§ DATA TO EXAMINE:
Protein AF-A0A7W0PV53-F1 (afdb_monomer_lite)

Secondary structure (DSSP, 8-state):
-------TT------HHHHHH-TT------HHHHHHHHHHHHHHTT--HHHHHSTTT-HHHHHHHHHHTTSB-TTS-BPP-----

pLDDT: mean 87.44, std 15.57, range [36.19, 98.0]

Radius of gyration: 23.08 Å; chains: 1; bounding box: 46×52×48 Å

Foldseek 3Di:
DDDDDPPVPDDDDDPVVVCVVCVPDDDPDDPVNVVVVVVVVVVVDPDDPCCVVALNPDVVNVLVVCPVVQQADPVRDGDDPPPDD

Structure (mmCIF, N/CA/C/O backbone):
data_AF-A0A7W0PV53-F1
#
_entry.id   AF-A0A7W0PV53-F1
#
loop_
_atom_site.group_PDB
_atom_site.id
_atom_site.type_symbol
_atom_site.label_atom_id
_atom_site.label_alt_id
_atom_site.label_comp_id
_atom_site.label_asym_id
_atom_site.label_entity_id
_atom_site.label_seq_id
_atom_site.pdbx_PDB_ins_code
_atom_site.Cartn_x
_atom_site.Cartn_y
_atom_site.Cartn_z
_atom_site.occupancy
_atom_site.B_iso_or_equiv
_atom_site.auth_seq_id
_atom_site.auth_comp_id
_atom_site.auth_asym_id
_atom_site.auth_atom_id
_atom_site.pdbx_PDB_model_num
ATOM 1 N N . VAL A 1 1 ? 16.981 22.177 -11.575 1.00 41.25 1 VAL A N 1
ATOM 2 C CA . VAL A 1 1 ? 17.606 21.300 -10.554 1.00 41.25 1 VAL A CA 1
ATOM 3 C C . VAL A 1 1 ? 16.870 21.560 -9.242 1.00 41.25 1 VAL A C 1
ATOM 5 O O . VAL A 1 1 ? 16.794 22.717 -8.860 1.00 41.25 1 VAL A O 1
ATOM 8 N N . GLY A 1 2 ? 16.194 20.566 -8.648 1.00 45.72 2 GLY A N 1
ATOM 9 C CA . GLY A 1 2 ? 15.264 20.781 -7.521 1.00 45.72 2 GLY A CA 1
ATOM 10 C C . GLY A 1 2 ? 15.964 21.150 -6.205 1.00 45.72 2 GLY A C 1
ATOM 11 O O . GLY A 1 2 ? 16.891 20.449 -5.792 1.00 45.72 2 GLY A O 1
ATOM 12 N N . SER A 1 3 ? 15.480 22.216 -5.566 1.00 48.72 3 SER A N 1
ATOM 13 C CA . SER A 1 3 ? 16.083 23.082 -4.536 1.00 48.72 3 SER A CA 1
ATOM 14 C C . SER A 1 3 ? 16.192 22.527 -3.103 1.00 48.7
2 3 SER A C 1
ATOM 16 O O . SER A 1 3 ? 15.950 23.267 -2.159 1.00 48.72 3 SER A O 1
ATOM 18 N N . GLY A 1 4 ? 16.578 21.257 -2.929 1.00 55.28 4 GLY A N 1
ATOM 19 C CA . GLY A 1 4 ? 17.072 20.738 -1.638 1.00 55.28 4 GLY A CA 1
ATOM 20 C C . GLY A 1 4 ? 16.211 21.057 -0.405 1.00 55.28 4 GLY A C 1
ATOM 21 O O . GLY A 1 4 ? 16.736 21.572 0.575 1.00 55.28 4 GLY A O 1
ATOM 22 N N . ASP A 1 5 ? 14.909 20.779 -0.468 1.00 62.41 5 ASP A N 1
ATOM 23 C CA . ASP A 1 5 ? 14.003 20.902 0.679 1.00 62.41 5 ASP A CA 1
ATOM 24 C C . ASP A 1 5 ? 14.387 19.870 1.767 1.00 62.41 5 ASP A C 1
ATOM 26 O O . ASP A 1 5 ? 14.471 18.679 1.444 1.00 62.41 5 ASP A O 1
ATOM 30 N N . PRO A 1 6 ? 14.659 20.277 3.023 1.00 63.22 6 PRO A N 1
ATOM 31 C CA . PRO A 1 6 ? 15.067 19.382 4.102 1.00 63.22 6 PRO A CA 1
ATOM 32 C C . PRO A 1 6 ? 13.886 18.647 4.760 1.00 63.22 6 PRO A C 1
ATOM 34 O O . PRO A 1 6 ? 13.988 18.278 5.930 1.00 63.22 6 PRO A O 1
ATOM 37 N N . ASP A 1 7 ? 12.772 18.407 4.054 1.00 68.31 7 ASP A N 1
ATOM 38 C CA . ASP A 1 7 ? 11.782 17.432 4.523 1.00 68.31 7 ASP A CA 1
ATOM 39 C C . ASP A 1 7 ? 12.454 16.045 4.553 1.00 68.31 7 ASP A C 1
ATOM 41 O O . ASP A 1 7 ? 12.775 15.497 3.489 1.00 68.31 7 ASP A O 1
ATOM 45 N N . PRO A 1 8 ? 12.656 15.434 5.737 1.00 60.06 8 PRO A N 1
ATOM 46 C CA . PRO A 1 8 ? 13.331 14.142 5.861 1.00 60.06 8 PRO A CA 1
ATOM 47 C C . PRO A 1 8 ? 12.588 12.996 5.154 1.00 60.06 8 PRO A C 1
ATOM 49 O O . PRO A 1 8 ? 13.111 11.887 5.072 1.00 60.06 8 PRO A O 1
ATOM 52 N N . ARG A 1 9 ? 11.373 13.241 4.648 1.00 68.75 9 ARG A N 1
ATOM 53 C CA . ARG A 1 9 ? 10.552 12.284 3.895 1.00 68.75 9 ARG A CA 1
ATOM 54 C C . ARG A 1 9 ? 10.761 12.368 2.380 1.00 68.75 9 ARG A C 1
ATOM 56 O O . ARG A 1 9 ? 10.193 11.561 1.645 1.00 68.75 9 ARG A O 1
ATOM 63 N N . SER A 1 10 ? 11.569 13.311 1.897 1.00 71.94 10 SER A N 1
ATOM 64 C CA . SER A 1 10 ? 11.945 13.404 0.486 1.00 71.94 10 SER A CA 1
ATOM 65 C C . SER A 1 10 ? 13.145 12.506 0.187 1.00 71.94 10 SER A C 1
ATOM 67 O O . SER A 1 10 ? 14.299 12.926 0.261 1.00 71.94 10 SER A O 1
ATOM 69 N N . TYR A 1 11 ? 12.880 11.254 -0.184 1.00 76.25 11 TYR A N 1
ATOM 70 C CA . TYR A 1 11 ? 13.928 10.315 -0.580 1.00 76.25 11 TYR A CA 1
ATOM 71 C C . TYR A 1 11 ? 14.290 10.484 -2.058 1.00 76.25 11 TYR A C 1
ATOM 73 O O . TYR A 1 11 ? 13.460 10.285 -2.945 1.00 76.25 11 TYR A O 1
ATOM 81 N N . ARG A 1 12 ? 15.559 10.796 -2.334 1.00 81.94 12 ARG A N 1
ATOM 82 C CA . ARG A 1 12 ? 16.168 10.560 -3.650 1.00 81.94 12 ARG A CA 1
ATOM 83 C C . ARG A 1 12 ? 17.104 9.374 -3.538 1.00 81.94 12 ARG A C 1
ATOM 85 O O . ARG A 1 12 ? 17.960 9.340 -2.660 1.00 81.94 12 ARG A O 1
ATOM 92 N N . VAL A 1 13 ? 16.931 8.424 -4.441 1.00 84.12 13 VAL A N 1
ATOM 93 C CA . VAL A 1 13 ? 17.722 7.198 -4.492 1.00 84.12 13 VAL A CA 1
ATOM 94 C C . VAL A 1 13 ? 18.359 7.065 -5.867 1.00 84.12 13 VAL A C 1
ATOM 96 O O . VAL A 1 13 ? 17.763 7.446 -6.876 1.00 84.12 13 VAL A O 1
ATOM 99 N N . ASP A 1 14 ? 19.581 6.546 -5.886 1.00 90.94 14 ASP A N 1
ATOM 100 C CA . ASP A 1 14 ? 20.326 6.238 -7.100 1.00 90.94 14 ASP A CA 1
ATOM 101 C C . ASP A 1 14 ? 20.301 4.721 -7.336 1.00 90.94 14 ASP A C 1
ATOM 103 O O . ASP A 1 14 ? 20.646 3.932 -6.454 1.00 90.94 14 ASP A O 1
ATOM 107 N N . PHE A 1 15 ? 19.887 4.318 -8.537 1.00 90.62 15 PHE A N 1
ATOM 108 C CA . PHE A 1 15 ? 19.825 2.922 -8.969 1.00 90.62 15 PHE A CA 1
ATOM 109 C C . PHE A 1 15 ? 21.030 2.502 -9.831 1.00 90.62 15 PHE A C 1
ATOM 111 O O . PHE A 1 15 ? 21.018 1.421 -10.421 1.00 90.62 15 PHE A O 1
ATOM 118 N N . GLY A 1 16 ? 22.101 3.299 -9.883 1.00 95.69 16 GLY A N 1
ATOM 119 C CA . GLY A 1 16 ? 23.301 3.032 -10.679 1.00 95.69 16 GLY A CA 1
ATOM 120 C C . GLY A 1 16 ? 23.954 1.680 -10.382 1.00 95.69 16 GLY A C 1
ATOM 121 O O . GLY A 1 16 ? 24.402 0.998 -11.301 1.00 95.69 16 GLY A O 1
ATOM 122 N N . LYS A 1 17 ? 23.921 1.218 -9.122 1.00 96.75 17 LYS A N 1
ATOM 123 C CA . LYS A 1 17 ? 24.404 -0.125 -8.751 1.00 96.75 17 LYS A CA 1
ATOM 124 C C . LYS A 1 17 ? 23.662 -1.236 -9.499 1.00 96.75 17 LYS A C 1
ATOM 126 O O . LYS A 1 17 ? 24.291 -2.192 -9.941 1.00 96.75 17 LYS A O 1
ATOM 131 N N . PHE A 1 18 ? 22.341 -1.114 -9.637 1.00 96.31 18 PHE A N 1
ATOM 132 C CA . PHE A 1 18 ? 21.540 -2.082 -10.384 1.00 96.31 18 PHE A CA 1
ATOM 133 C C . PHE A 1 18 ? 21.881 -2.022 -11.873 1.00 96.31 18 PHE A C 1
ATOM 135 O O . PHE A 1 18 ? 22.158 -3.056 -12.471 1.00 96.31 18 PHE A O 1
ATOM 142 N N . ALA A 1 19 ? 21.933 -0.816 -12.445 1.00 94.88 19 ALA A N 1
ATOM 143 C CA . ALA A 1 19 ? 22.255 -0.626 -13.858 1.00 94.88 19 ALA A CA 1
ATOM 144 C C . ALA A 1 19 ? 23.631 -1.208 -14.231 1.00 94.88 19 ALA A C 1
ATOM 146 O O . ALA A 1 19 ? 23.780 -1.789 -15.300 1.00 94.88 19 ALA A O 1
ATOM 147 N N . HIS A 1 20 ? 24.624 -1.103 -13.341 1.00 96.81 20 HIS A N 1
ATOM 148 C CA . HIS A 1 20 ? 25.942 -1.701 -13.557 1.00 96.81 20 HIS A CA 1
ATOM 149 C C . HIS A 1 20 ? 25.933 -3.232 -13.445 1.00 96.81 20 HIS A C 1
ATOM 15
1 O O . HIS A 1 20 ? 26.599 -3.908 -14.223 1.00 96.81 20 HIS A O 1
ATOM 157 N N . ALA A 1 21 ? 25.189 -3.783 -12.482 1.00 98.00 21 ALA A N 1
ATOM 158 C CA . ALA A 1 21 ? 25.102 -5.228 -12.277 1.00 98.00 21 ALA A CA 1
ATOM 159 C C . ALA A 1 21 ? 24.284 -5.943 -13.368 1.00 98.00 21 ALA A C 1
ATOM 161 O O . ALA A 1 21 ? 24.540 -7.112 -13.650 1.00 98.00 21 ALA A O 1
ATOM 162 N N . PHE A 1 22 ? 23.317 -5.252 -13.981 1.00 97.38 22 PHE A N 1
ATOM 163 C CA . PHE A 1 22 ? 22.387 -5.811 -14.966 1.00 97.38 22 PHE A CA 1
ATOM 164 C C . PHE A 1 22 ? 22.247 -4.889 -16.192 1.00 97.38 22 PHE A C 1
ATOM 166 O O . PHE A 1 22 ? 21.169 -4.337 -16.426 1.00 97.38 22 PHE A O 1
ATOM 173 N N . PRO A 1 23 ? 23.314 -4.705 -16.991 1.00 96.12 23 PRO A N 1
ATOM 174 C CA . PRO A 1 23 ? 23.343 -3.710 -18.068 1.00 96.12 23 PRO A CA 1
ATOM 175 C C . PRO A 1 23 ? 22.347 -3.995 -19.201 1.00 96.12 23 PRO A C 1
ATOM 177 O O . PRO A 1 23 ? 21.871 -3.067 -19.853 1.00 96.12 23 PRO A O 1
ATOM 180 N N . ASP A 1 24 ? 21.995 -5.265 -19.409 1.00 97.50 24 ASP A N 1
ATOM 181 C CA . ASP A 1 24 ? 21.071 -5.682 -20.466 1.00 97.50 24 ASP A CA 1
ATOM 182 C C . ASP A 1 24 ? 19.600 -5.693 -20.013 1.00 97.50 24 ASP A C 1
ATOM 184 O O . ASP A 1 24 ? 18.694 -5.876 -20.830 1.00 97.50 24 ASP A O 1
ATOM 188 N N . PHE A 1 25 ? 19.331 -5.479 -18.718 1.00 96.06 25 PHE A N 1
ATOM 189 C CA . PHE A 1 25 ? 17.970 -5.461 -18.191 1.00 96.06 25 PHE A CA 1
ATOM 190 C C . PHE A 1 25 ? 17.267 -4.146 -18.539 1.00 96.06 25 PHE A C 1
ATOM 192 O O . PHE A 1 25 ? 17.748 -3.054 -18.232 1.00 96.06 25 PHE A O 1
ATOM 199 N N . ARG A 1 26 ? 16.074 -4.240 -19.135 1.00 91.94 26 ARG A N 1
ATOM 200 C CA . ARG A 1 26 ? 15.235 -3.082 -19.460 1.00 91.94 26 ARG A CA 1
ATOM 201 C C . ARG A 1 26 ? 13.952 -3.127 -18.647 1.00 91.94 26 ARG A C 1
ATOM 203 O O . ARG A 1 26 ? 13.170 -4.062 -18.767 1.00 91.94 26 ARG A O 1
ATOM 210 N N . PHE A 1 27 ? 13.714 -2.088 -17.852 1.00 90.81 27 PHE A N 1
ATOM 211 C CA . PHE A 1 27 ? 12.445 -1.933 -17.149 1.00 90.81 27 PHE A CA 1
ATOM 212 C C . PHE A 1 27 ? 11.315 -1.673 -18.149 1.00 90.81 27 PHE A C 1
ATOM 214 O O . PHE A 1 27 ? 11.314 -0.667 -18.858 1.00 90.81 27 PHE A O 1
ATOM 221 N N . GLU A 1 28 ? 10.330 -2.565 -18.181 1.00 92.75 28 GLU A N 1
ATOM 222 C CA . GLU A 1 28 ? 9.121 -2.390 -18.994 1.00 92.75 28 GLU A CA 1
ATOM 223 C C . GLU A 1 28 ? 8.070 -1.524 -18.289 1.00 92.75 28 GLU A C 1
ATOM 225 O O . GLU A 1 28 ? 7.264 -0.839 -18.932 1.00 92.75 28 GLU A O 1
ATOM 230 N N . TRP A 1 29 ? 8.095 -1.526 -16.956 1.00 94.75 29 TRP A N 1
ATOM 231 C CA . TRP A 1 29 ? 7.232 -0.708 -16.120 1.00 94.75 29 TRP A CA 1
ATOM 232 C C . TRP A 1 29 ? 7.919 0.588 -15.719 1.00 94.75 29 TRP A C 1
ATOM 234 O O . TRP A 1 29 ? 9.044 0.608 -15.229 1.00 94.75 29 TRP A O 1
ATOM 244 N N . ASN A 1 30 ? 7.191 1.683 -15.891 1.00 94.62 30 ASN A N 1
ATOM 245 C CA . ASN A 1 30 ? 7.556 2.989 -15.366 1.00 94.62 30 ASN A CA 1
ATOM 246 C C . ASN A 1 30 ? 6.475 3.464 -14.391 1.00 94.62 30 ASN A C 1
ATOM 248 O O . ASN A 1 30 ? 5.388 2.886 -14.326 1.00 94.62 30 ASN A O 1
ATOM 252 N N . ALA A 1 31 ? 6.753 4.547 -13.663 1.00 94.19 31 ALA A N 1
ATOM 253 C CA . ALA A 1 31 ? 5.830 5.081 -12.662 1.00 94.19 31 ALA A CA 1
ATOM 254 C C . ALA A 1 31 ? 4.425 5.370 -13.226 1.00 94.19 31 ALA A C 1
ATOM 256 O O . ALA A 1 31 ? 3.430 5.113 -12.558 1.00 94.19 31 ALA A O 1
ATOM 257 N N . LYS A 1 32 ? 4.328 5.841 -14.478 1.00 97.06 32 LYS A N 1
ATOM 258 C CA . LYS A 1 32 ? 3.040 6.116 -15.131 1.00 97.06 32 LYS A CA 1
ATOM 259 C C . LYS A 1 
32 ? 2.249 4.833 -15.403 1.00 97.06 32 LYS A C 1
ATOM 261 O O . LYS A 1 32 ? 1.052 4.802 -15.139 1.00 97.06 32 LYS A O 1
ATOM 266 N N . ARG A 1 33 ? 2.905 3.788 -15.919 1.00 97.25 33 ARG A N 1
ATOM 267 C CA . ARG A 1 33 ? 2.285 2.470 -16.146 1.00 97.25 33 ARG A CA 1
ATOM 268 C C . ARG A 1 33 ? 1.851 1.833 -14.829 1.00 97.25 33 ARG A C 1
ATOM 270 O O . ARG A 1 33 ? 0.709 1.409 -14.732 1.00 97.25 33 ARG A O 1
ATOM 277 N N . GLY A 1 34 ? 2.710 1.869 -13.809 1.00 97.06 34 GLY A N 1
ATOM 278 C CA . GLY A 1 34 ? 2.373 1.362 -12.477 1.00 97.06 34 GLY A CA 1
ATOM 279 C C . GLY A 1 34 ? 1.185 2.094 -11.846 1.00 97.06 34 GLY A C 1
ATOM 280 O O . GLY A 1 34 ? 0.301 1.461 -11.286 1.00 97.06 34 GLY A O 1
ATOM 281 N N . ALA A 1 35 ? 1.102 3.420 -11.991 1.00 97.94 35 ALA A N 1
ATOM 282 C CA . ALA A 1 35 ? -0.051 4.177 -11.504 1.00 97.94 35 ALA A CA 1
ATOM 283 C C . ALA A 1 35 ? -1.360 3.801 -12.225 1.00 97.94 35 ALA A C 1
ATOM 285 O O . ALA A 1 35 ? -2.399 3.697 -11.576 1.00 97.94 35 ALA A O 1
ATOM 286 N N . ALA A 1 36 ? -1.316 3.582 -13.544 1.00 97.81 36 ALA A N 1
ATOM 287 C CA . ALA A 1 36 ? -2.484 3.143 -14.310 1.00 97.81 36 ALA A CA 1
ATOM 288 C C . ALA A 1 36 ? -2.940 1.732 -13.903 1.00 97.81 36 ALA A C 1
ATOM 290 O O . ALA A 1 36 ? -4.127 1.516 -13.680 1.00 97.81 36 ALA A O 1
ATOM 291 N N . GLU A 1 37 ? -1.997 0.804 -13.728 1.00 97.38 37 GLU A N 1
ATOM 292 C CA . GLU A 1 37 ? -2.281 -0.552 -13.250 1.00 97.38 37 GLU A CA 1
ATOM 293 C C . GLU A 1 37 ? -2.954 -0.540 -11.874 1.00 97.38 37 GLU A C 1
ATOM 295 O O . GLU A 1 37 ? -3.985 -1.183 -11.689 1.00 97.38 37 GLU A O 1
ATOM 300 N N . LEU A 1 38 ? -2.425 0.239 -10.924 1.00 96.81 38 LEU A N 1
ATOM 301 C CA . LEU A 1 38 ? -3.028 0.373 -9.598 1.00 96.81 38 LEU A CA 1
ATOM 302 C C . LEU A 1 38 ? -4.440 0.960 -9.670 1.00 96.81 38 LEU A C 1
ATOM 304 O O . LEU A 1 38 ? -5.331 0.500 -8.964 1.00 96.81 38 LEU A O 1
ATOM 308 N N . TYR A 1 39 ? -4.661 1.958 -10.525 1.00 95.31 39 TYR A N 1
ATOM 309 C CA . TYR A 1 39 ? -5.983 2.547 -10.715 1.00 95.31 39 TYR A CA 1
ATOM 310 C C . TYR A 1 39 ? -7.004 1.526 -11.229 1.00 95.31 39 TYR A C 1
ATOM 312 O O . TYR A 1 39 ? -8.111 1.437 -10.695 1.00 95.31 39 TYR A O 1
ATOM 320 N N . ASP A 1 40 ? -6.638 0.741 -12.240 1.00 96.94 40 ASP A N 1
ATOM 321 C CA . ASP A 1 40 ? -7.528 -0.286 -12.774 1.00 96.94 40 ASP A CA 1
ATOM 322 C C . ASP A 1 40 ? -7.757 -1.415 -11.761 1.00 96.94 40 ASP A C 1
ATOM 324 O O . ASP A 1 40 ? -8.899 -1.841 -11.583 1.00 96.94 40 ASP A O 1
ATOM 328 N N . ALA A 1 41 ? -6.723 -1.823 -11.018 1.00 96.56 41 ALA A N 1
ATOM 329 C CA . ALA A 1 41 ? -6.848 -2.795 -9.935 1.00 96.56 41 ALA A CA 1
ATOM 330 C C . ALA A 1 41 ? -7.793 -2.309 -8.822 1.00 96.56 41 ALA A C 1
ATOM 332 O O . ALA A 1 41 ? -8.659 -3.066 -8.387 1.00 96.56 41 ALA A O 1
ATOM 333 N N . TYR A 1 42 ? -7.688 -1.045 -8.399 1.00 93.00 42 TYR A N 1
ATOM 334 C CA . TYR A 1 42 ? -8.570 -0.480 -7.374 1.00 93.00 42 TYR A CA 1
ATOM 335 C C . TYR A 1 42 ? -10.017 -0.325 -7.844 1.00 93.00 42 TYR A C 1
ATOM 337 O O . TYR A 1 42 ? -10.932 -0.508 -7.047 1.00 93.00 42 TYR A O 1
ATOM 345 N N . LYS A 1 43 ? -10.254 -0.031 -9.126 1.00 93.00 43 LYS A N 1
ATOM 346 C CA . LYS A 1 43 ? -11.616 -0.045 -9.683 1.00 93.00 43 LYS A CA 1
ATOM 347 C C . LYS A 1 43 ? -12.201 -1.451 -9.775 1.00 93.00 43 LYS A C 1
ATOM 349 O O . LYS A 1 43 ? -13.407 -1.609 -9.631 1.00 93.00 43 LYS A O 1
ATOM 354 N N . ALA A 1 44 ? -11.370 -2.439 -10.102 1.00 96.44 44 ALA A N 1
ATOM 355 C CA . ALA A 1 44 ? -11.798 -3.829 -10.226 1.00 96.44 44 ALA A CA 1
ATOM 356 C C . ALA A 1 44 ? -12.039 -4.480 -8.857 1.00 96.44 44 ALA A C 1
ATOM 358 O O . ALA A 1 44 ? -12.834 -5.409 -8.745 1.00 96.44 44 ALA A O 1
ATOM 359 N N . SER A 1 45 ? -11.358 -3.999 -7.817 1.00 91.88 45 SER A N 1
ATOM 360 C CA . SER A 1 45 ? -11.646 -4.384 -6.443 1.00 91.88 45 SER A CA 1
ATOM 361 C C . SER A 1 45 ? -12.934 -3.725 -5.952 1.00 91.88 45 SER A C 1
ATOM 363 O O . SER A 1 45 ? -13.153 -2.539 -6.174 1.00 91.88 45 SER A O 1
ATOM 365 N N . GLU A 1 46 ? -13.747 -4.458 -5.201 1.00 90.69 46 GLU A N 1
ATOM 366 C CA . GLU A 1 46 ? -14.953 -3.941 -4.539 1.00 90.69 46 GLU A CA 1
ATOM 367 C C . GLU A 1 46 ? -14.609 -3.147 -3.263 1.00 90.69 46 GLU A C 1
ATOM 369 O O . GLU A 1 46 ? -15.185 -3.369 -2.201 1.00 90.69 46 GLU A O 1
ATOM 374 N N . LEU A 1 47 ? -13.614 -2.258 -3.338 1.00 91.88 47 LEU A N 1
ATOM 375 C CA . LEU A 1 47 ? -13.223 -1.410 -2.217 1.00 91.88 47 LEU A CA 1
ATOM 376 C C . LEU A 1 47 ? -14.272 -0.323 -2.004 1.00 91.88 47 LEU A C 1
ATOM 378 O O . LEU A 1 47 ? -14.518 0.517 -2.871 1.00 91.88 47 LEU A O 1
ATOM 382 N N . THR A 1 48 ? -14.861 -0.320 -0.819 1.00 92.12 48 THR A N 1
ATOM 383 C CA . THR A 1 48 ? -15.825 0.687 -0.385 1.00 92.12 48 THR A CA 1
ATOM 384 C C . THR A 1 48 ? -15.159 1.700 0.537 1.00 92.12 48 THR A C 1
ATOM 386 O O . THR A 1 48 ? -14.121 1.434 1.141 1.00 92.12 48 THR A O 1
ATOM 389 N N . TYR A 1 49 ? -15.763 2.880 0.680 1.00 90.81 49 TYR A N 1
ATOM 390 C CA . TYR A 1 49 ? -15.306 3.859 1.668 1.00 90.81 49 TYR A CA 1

§ TRY IT: Write down exactly the span of lines above from the one containing "ATOM 56 O O" to the one containing "ATOM 101 C C", both ends included.

§ OUTPUT OF THE EXERCISE:
ATOM 56 O O . ARG A 1 9 ? 10.193 11.561 1.645 1.00 68.75 9 ARG A O 1
ATOM 63 N N . SER A 1 10 ? 11.569 13.311 1.897 1.00 71.94 10 SER A N 1
ATOM 64 C CA . SER A 1 10 ? 11.945 13.404 0.486 1.00 71.94 10 SER A CA 1
ATOM 65 C C . SER A 1 10 ? 13.145 12.506 0.187 1.00 71.94 10 SER A C 1
ATOM 67 O O . SER A 1 10 ? 14.299 12.926 0.261 1.00 71.94 10 SER A O 1
ATOM 69 N N . TYR A 1 11 ? 12.880 11.254 -0.184 1.00 76.25 11 TYR A N 1
ATOM 70 C CA . TYR A 1 11 ? 13.928 10.315 -0.580 1.00 76.25 11 TYR A CA 1
ATOM 71 C C . TYR A 1 11 ? 14.290 10.484 -2.058 1.00 76.25 11 TYR A C 1
ATOM 73 O O . TYR A 1 11 ? 13.460 10.285 -2.945 1.00 76.25 11 TYR A O 1
ATOM 81 N N . ARG A 1 12 ? 15.559 10.796 -2.334 1.00 81.94 12 ARG A N 1
ATOM 82 C CA . ARG A 1 12 ? 16.168 10.560 -3.650 1.00 81.94 12 ARG A CA 1
ATOM 83 C C . ARG A 1 12 ? 17.104 9.374 -3.538 1.00 81.94 12 ARG A C 1
ATOM 85 O O . ARG A 1 12 ? 17.960 9.340 -2.660 1.00 81.94 12 ARG A O 1
ATOM 92 N N . VAL A 1 13 ? 16.931 8.424 -4.441 1.00 84.12 13 VAL A N 1
ATOM 93 C CA . VAL A 1 13 ? 17.722 7.198 -4.492 1.00 84.12 13 VAL A CA 1
ATOM 94 C C . VAL A 1 13 ? 18.359 7.065 -5.867 1.00 84.12 13 VAL A C 1
ATOM 96 O O . VAL A 1 13 ? 17.763 7.446 -6.876 1.00 84.12 13 VAL A O 1
ATOM 99 N N . ASP A 1 14 ? 19.581 6.546 -5.886 1.00 90.94 14 ASP A N 1
ATOM 100 C CA . ASP A 1 14 ? 20.326 6.238 -7.100 1.00 90.94 14 ASP A CA 1
ATOM 101 C C . ASP A 1 14 ? 20.301 4.721 -7.336 1.00 90.94 14 ASP A C 1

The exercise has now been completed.